Thank You Sumter Electrical Workers!

TGIF ! I can’t say that enough after the week I’ve had. But more on that in a moment. Please be sure to stop by the Scribes and check out my post – Twitter-pated.

My poor tree!

I’m one of the over 840,000 residents from CT who had no power after the freak nor’easter on October 29. I won’t lie. It was hellacious not having heat or electricity for 5 days. We were lucky that our family and house came through okay. Our shed and the Maple tree weren’t so lucky.

Needless to say I had a lot of time to think while shivering in the dark, wondering how I would feed my family and stay warm at night.

Here are some of the things I learned:

1. No wonder our ancestors only bathed infrequently – cold water is COLD!

2. The gas grill is my new best friend.

Close call for my car!

3. There are no calories in cookies and other junk food when you are cold and that is all there is left to eat. (Okay this is a total lie I told myself so I didn’t stress about my poor diet all week).

4.  Never go grocery shopping and stock up the fridge with perishables before a storm (in all honesty – no one and I mean NO ONE in CT has ever seen 20 inches of snow in October).

Chillin' out...

5. Nothing bothers cats.

6. Some teenagers do want to go to school. When faced with five snow days before winter had even officially started, my teenage son was understandably upset. Here in CT, they have to make up lost days, no matter what.

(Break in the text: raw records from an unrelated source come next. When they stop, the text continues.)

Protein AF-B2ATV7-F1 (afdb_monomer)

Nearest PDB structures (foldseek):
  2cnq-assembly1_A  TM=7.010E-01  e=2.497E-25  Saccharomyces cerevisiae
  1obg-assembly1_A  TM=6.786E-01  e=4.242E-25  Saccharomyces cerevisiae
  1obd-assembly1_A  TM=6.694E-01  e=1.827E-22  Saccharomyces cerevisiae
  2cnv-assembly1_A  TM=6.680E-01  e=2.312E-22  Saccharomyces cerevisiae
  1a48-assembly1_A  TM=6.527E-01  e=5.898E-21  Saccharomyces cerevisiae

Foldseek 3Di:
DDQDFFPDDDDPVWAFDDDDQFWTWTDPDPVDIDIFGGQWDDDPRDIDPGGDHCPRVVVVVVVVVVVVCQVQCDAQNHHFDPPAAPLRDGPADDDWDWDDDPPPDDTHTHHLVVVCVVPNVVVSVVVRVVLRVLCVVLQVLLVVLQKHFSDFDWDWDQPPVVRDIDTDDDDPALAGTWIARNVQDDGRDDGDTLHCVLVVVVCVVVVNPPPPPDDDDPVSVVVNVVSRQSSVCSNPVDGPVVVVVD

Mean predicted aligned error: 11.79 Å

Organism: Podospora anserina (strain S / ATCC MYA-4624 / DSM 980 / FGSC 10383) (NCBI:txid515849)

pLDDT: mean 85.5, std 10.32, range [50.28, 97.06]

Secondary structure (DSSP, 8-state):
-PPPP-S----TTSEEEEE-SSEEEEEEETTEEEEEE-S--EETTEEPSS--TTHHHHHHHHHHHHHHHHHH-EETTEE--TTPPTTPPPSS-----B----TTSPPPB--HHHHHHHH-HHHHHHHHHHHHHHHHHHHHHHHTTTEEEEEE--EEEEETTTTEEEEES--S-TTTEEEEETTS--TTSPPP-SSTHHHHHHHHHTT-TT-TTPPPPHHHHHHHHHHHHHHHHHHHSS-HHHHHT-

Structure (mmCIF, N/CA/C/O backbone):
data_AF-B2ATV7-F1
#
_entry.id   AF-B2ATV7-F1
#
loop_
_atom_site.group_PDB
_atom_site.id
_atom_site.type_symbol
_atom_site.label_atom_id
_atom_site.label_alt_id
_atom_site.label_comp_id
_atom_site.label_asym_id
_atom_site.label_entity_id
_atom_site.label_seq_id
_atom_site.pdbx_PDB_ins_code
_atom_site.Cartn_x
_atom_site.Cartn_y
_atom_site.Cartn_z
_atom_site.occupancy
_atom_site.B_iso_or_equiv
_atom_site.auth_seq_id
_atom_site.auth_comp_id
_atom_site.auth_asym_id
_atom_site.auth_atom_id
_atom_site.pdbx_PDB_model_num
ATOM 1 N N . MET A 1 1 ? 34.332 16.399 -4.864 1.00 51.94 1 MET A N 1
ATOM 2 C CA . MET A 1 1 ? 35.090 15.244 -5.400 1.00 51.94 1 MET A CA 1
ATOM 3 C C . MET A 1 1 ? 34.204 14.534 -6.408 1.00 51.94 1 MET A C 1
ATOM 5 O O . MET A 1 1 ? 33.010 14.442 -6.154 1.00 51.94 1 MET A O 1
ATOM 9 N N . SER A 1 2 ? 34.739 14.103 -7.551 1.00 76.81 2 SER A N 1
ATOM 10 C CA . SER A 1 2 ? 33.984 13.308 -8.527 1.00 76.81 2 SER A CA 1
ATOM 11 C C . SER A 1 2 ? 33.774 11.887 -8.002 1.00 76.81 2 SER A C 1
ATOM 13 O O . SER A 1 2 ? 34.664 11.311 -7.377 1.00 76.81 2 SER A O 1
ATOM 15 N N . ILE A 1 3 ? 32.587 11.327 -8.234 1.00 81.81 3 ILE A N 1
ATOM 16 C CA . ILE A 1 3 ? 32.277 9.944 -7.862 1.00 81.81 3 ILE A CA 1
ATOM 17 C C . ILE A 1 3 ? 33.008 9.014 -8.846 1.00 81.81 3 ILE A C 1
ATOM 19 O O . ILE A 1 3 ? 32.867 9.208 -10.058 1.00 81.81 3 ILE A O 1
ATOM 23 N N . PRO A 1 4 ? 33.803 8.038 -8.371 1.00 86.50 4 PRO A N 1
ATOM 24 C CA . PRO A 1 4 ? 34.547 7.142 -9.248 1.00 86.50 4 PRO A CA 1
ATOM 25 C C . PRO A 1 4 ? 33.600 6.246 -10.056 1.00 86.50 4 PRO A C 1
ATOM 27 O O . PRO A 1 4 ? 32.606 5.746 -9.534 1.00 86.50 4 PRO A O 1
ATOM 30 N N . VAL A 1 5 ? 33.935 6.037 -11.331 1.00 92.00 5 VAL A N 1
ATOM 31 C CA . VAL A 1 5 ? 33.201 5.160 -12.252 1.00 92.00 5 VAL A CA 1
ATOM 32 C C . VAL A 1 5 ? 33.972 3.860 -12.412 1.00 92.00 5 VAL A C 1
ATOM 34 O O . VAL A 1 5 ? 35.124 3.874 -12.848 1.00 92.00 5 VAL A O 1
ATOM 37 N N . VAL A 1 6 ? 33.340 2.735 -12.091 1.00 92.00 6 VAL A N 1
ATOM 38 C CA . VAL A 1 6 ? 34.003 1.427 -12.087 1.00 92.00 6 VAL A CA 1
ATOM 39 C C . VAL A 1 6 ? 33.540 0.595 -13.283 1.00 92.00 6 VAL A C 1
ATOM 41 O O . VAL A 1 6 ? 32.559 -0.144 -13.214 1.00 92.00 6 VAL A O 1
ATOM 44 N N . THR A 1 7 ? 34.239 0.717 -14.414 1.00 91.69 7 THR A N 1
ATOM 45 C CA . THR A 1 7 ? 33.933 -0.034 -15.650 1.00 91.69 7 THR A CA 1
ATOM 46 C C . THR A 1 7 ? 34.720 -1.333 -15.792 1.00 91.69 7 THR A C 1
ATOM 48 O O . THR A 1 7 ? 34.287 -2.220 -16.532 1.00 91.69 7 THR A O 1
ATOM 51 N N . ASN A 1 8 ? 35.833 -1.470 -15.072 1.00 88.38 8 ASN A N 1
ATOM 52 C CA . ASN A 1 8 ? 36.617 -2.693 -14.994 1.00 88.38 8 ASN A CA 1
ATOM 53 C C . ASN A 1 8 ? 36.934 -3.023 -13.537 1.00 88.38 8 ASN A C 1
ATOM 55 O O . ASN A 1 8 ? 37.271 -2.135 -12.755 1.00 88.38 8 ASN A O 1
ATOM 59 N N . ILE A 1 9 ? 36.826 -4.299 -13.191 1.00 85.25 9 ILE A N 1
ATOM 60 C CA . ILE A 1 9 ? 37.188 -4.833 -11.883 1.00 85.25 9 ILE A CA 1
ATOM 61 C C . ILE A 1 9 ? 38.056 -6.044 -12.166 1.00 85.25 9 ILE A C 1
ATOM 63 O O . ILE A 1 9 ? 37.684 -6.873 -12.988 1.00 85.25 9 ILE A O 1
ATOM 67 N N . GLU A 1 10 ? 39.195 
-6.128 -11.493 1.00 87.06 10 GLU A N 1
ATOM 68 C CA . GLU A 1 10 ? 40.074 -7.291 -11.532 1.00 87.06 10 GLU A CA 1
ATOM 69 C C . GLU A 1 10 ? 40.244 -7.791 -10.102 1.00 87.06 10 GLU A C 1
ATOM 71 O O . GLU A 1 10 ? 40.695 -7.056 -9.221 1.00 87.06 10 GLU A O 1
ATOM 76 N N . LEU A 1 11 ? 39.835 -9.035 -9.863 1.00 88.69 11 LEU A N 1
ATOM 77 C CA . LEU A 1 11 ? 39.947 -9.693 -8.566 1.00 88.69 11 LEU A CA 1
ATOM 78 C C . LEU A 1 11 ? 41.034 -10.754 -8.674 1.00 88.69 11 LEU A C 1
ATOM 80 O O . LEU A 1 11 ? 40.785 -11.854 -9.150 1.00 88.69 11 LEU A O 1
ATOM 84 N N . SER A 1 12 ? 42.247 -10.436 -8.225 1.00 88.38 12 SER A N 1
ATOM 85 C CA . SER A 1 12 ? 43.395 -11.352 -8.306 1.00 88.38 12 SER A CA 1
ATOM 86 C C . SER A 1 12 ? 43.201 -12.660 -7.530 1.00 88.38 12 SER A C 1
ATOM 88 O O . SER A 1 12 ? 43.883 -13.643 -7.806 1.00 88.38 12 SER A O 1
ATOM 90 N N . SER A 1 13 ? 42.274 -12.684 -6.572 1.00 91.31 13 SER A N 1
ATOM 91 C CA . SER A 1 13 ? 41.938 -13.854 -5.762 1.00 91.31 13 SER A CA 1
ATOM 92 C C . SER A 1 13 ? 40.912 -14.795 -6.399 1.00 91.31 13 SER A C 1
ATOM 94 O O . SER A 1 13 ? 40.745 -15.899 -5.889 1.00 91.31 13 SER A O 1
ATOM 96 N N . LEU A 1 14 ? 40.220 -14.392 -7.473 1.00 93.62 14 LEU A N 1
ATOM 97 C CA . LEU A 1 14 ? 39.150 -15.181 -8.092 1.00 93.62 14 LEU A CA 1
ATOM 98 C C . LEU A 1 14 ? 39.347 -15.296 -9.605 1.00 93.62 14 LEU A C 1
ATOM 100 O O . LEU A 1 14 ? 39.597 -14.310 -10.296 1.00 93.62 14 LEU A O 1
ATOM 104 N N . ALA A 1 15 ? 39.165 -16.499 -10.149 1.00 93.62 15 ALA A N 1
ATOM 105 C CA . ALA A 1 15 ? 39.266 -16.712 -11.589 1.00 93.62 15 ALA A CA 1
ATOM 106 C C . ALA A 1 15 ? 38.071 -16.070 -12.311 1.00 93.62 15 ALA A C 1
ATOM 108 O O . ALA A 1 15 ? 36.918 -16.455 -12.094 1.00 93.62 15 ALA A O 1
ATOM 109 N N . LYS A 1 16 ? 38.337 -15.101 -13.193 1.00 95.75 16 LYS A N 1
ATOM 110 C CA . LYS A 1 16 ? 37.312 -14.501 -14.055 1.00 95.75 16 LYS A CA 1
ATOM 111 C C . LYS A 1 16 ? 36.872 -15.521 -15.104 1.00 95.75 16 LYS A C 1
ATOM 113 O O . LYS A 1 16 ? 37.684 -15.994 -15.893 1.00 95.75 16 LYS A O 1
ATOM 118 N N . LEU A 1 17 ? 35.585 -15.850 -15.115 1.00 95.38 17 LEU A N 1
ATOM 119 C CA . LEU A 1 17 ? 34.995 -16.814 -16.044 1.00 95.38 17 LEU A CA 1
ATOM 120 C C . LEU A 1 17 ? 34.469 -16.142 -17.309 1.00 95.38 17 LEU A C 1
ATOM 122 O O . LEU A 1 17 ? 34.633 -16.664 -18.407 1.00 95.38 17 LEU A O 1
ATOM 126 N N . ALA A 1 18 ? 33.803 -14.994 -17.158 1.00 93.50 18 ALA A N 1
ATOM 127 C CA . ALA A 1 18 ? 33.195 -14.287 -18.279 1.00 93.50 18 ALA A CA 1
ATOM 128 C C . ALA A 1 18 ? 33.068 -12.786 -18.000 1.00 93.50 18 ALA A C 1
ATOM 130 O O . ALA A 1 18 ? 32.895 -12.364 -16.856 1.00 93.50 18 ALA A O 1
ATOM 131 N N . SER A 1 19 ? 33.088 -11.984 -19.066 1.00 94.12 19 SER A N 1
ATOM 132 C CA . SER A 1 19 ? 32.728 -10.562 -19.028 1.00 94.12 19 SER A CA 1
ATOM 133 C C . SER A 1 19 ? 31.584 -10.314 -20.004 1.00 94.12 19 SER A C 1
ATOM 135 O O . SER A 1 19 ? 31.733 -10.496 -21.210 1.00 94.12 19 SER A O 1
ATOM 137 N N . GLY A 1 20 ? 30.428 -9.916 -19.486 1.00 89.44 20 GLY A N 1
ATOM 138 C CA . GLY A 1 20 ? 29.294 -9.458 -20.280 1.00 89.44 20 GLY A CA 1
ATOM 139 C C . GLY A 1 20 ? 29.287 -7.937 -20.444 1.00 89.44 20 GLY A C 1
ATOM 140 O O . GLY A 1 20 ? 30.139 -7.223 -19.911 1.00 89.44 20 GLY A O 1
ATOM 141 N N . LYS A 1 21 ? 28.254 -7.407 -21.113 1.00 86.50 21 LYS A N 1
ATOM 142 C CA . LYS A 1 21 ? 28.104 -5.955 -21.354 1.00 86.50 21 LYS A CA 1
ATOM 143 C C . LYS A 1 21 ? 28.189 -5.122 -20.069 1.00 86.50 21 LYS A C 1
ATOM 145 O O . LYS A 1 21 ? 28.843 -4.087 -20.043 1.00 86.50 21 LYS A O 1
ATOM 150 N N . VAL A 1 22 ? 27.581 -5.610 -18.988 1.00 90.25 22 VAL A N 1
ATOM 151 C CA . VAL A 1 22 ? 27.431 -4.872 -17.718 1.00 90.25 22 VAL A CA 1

7.   And last but never least  – The electrical crew from Sumter, South Carolina are my HEROES! They drove all the way up to CT and then worked in frigid conditions all day to fix my power. People are justifiably angry and frustrated with CL&P but I know the line crews are all working  very hard to get us all power. Thank you.

So tell me, was your week any better? And what weather survival situations have you been in? How did you cope? What lessons have you learned?

20 thoughts on “Thank You Sumter Electrical Workers!

  1. I went shopping saturday morning, so proud of myself for shopping early. My power went off at 2:30. 24 hrs later when I was still in the dark and freezing my bum off I left CT and went to my parents house. What I forgot about was all the food I just bought. We didn’t get power back until yesterday. My house smells faintly of onions and defrosted hot dogs. YUCK!

  2. I know we also went grocery shopping the day of the storm. We managed to save some food by packing every cooler we owned with snow. We had to throw out almost everything in the fridge and freezer. Double yuck!

  3. We had a generator left over from the old Y2K days – and it lit. And ran for six days. Thank goodness because we just got power back on last night.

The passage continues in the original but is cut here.